Sage had spent the night before meeting Ho Chi Minh dancing to rock and roll music in Peking, and had no time to rest before setting off to see Khrushchev later that morning. The Soviet leader had just completed a barnstorming tour of the USA, which was just one reason why Mao Zedong was angry with him. The two communist leaders did not manage a civil word between them, and Khrushchev decided to leave on the third day of his official visit.23 It seems probable that his meeting with Bernal was the most relaxed and substantive discussion of his trip. In the circumstances, it was not surprising that Khrushchev advised Bernal that the WPC would have to deal with China direct and not look to the Soviets as intermediaries. Not knowing how dispirited Khrushchev was as a result of the spiteful atmosphere, Sage found him very vague and formed the impression that he would have to do everything for himself. Mao’s interpreter said of the visit that ‘Mao saw himself as the bullfighter and Khrushchev as the bull’,24 but the Soviet leader, who had such a mercurial temper, was measured and thoughtful in his conversation with Bernal. He pointed out that the Chinese were ‘very new at the game’ and fairly trustworthy, but must not be expected to adopt diplomatic methods at this stage of their development.25 He said to Sage ‘we were very like that ourselves when we were 10 years old’.

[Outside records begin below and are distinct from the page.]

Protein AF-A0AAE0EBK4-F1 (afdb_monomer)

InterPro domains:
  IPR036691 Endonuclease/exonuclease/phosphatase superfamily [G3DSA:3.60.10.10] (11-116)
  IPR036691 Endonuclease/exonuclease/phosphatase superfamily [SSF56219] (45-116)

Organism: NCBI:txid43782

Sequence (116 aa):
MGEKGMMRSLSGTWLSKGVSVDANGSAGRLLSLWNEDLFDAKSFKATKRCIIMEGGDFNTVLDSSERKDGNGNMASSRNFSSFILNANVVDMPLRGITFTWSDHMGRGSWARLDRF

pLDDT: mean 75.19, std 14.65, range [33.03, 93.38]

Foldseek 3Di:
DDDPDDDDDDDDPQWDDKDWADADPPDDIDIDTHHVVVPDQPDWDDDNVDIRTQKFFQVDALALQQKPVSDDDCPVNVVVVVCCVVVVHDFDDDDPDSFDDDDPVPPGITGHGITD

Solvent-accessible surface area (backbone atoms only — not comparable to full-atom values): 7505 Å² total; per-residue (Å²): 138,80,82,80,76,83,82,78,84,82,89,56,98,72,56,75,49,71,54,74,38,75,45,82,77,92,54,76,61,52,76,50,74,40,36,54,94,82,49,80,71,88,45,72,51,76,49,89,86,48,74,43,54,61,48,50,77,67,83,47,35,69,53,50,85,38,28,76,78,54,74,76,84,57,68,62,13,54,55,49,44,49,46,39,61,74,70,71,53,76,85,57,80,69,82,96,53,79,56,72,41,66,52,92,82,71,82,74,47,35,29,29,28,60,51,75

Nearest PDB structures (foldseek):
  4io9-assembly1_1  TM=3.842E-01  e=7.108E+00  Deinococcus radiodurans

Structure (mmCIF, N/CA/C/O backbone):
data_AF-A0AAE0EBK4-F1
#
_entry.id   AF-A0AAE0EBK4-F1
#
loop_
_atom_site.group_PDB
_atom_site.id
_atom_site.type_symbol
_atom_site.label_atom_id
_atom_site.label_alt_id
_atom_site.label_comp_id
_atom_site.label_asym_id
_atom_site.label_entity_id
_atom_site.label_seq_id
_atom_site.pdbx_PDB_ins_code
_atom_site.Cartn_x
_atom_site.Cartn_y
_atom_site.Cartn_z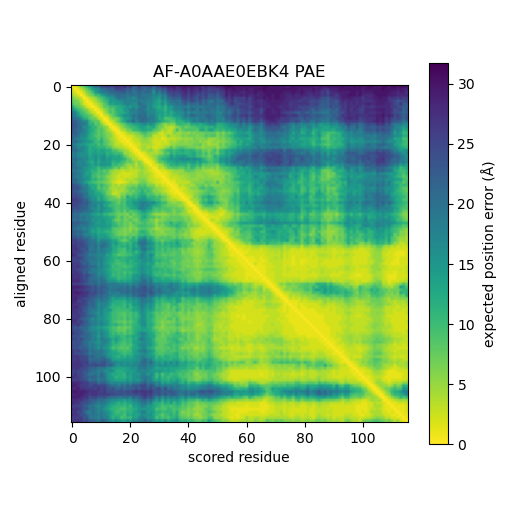
_atom_site.occupancy
_atom_site.B_iso_or_equiv
_atom_site.auth_seq_id
_atom_site.auth_comp_id
_atom_site.auth_asym_id
_atom_site.auth_atom_id
_atom_site.pdbx_PDB_model_num
ATOM 1 N N . MET A 1 1 ? -31.837 2.597 28.806 1.00 33.03 1 MET A N 1
ATOM 2 C CA . MET A 1 1 ? -30.620 3.151 29.434 1.00 33.03 1 MET A CA 1
ATOM 3 C C . MET A 1 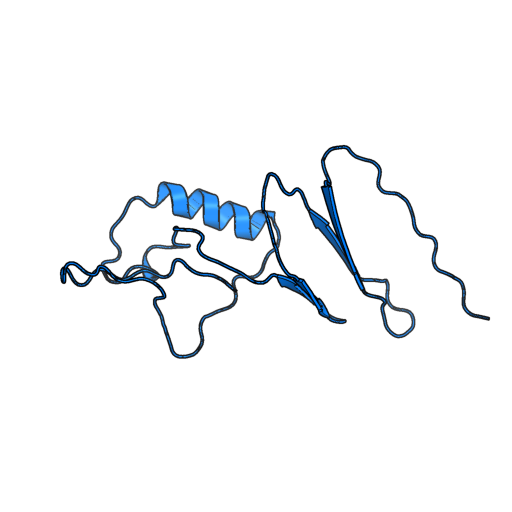1 ? -29.473 2.243 29.002 1.00 33.03 1 MET A C 1
ATOM 5 O O . MET A 1 1 ? -29.342 1.161 29.547 1.00 33.03 1 MET A O 1
ATOM 9 N N . GLY A 1 2 ? -28.809 2.566 27.886 1.00 36.84 2 GLY A N 1
ATOM 10 C CA . GLY A 1 2 ? -27.823 1.678 27.252 1.00 36.84 2 GLY A CA 1
ATOM 11 C C . GLY A 1 2 ? -26.451 1.833 27.898 1.00 36.84 2 GLY A C 1
ATOM 12 O O . GLY A 1 2 ? -25.999 2.961 28.095 1.00 36.84 2 GLY A O 1
ATOM 13 N N . GLU A 1 3 ? -25.822 0.718 28.259 1.00 37.09 3 GLU A N 1
ATOM 14 C CA . GLU A 1 3 ? -24.492 0.691 28.864 1.00 37.09 3 GLU A CA 1
ATOM 15 C C . GLU A 1 3 ? -23.477 1.403 27.960 1.00 37.09 3 GLU A C 1
ATOM 17 O O . GLU A 1 3 ? -23.243 1.017 26.813 1.00 37.09 3 GLU A O 1
ATOM 22 N N . LYS A 1 4 ? -22.864 2.475 28.476 1.00 43.31 4 LYS A N 1
ATOM 23 C CA . LYS A 1 4 ? -21.719 3.122 27.833 1.00 43.31 4 LYS A CA 1
ATOM 24 C C . LYS A 1 4 ? -20.550 2.145 27.907 1.00 43.31 4 LYS 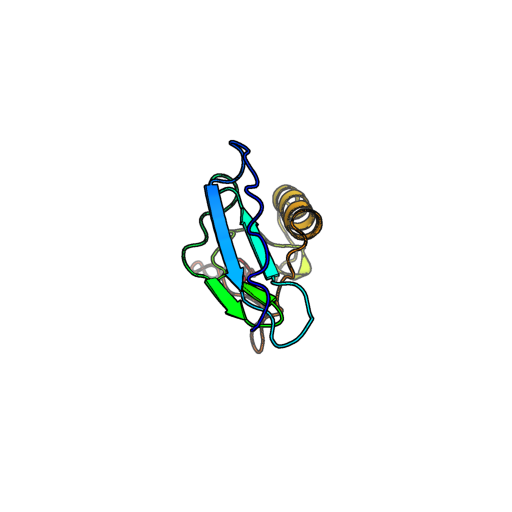A C 1
ATOM 26 O O . LYS A 1 4 ? -19.956 1.973 28.968 1.00 43.31 4 LYS A O 1
ATOM 31 N N . GLY A 1 5 ? -20.248 1.478 26.796 1.00 39.25 5 GLY A N 1
ATOM 32 C CA . GLY A 1 5 ? -19.161 0.508 26.752 1.00 39.25 5 GLY A CA 1
ATOM 33 C C . GLY A 1 5 ? -17.841 1.135 27.210 1.00 39.25 5 GLY A C 1
ATOM 34 O O . GLY A 1 5 ? -17.406 2.150 26.670 1.00 39.25 5 GLY A O 1
ATOM 35 N N . MET A 1 6 ? -17.184 0.498 28.175 1.00 42.22 6 MET A N 1
ATOM 36 C CA . MET A 1 6 ? -15.904 0.912 28.752 1.00 42.22 6 MET A CA 1
ATOM 37 C C . MET A 1 6 ? -14.844 1.138 27.656 1.00 42.22 6 MET A C 1
ATOM 39 O O . MET A 1 6 ? -14.612 0.265 26.811 1.00 42.22 6 MET A O 1
ATOM 43 N N . MET A 1 7 ? -14.214 2.315 27.644 1.00 40.47 7 MET A N 1
ATOM 44 C CA . MET A 1 7 ? -13.037 2.597 26.820 1.00 40.47 7 MET A CA 1
ATOM 45 C C . MET A 1 7 ? -11.811 2.181 27.634 1.00 40.47 7 MET A C 1
ATOM 47 O O . MET A 1 7 ? -11.463 2.832 28.615 1.00 40.47 7 MET A O 1
ATOM 51 N N . ARG A 1 8 ? -11.211 1.036 27.295 1.00 45.56 8 ARG A N 1
ATOM 52 C CA . ARG A 1 8 ? -9.970 0.582 27.931 1.00 45.56 8 ARG A CA 1
ATOM 53 C C . ARG A 1 8 ? -8.813 1.269 27.210 1.00 45.56 8 ARG A C 1
ATOM 55 O O . ARG A 1 8 ? -8.672 1.106 26.003 1.00 45.56 8 ARG A O 1
ATOM 62 N N . SER A 1 9 ? -8.043 2.067 27.942 1.00 47.78 9 SER A N 1
ATOM 63 C CA . SER A 1 9 ? -6.810 2.673 27.439 1.00 47.78 9 SER A CA 1
ATOM 64 C C . SER A 1 9 ? -5.806 1.566 27.104 1.00 47.78 9 SER A C 1
ATOM 66 O O . SER A 1 9 ? -5.522 0.720 27.951 1.00 47.78 9 SER A O 1
ATOM 68 N N . LEU A 1 10 ? -5.296 1.557 25.873 1.00 51.88 10 LEU A N 1
ATOM 69 C CA . LEU A 1 10 ? -4.129 0.773 25.480 1.00 51.88 10 LEU A CA 1
ATOM 70 C C . LEU A 1 10 ? -2.929 1.721 25.557 1.00 51.88 10 LEU A C 1
ATOM 72 O O . LEU A 1 10 ? -2.741 2.543 24.665 1.00 51.88 10 LEU A O 1
ATOM 76 N N . SER A 1 11 ? -2.154 1.668 26.642 1.00 45.16 11 SER A N 1
ATOM 77 C CA . SER A 1 11 ? -0.934 2.473 26.755 1.00 45.16 11 SER A CA 1
ATOM 78 C C . SER A 1 11 ? 0.257 1.712 26.177 1.00 45.16 11 SER A C 1
ATOM 80 O O . SER A 1 11 ? 0.602 0.637 26.668 1.00 45.16 11 SER A O 1
ATOM 82 N N . GLY A 1 12 ? 0.912 2.296 25.180 1.00 52.47 12 GLY A N 1
ATOM 83 C CA . GLY A 1 12 ? 2.190 1.846 24.641 1.00 52.47 12 GLY A CA 1
ATOM 84 C C . GLY A 1 12 ? 2.752 2.918 23.713 1.00 52.47 12 GLY A C 1
ATOM 85 O O . GLY A 1 12 ? 2.011 3.487 22.921 1.00 52.47 12 GLY A O 1
ATOM 86 N N . THR A 1 13 ? 4.051 3.198 23.800 1.00 55.31 13 THR A N 1
ATOM 87 C CA . THR A 1 13 ? 4.753 4.211 22.982 1.00 55.31 13 THR A CA 1
ATOM 88 C C . THR A 1 13 ? 4.826 3.869 21.489 1.00 55.31 13 THR A C 1
ATOM 90 O O . THR A 1 13 ? 5.346 4.652 20.707 1.00 55.31 13 THR A O 1
ATOM 93 N N . TRP A 1 14 ? 4.316 2.699 21.096 1.00 56.38 14 TRP A N 1
ATOM 94 C CA . TRP A 1 14 ? 4.348 2.159 19.736 1.00 56.38 14 TRP A CA 1
ATOM 95 C C . TRP A 1 14 ? 3.135 2.527 18.872 1.00 56.38 14 TRP A C 1
ATOM 97 O O . TRP A 1 14 ? 3.132 2.228 17.682 1.00 56.38 14 TRP A O 1
ATOM 107 N N . LEU A 1 15 ? 2.096 3.129 19.453 1.00 61.44 15 LEU A N 1
ATOM 108 C CA . LEU A 1 15 ? 0.885 3.534 18.741 1.00 61.44 15 LEU A CA 1
ATOM 109 C C . LEU A 1 15 ? 0.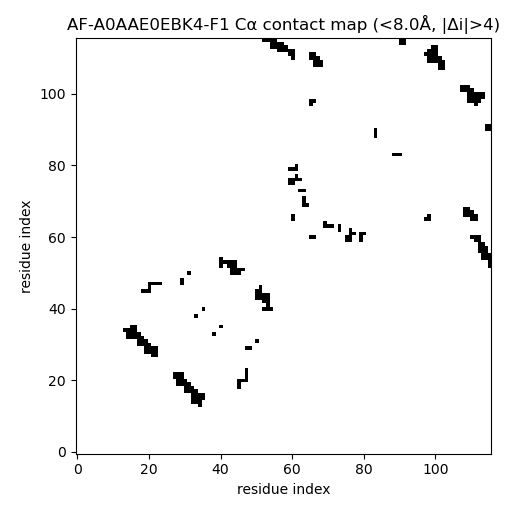782 5.057 18.785 1.00 61.44 15 LEU A C 1
ATOM 111 O O . LEU A 1 15 ? 0.665 5.624 19.871 1.00 61.44 15 LEU A O 1
ATOM 115 N N . SER A 1 16 ? 0.824 5.710 17.624 1.00 66.12 16 SER A N 1
ATOM 116 C CA . SER A 1 16 ? 0.772 7.175 17.535 1.00 66.12 16 SER A CA 1
ATOM 117 C C . SER A 1 16 ? -0.572 7.701 17.024 1.00 66.12 16 SER A C 1
ATOM 119 O O . SER A 1 16 ? -0.957 8.816 17.376 1.00 66.12 16 SER A O 1
ATOM 121 N N . LYS A 1 17 ? -1.344 6.896 16.274 1.00 70.69 17 LYS A N 1
ATOM 122 C CA . LYS A 1 17 ? -2.682 7.262 15.776 1.00 70.69 17 LYS A CA 1
ATOM 123 C C . LYS A 1 17 ? -3.667 6.088 15.760 1.00 70.69 17 LYS A C 1
ATOM 125 O O . LYS A 1 17 ? -3.294 4.919 15.846 1.00 70.69 17 LYS A O 1
ATOM 130 N N . GLY A 1 18 ? -4.956 6.416 15.661 1.00 70.00 18 GLY A N 1
ATOM 131 C CA . GLY A 1 18 ? -6.034 5.437 15.588 1.00 70.00 18 GLY A CA 1
ATOM 132 C C . GLY A 1 18 ? -7.361 6.027 15.114 1.00 70.00 18 GLY A C 1
ATOM 133 O O . GLY A 1 18 ? -7.580 7.236 15.185 1.00 70.00 18 GLY A O 1
ATOM 134 N N . VAL A 1 19 ? -8.269 5.160 14.664 1.00 73.88 19 VAL A N 1
ATOM 135 C CA . VAL A 1 19 ? -9.664 5.501 14.348 1.00 73.88 19 VAL A CA 1
ATOM 136 C C . VAL A 1 19 ? -10.599 4.439 14.919 1.00 73.88 19 VAL A C 1
ATOM 138 O O . VAL A 1 19 ? -10.307 3.242 14.873 1.00 73.88 19 VAL A O 1
ATOM 141 N N . SER A 1 20 ? -11.737 4.871 15.459 1.00 73.31 20 SER A N 1
ATOM 142 C CA . SER A 1 20 ? -12.758 3.985 16.019 1.00 73.31 20 SER A CA 1
ATOM 143 C C . SER A 1 20 ? -14.111 4.212 15.359 1.00 73.31 20 SER A C 1
ATOM 145 O O . SER A 1 20 ? -14.485 5.356 15.105 1.00 73.31 20 SER A O 1
ATOM 147 N N . VAL A 1 21 ? -14.865 3.136 15.139 1.00 75.44 21 VAL A N 1
ATOM 148 C CA . VAL A 1 21 ? -16.228 3.175 14.597 1.00 75.44 21 VAL A CA 1
ATOM 149 C C . VAL A 1 21 ? -17.170 2.446 15.534 1.00 75.44 21 VAL A C 1
ATOM 151 O O . VAL A 1 21 ? -16.931 1.290 15.899 1.00 75.44 21 VAL A O 1
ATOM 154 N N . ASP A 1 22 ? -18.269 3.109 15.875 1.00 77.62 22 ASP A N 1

On the subject of the crises in SE Asia, Bernal found that Khrushchev attached far less significance to Laos than Ho Chi Minh did. The Soviet leader did not think that widespread war arising from Vietnam was likely, but that priority should always be given to disarmament, and if one could get relaxation in the West it was bound to spread sooner or later to the East. Sage was perhaps surprised when Khrushchev ‘stated that these problems had not been discussed between him and President Eisenhower’26 during his recent US visit. As far as the peace movement was concerned, Khrushchev thought the WPC should support an immediate major campaign on disarmament and also insist on the great powers coming together at a summit – a meeting that he had been calling for since the previous year. Bernal formed the impression that Khrushchev ‘was obviously anxious not to compromise relaxation in the West by any openly anti-imperialist or anti-American policy’.27 Khrushchev’s trip to the US had convinced him that the time was right for a summit, but he did not expect immediate success. He told Bernal he was prepared to wait for years for the achievement of a complete disarmament programme and for settlement of outstanding questions such as Germany. Again he did not think that Germany, where he wanted America to recognize East Germany and not to install nuclear weapons in West Germany, would lead to a crisis in the near future.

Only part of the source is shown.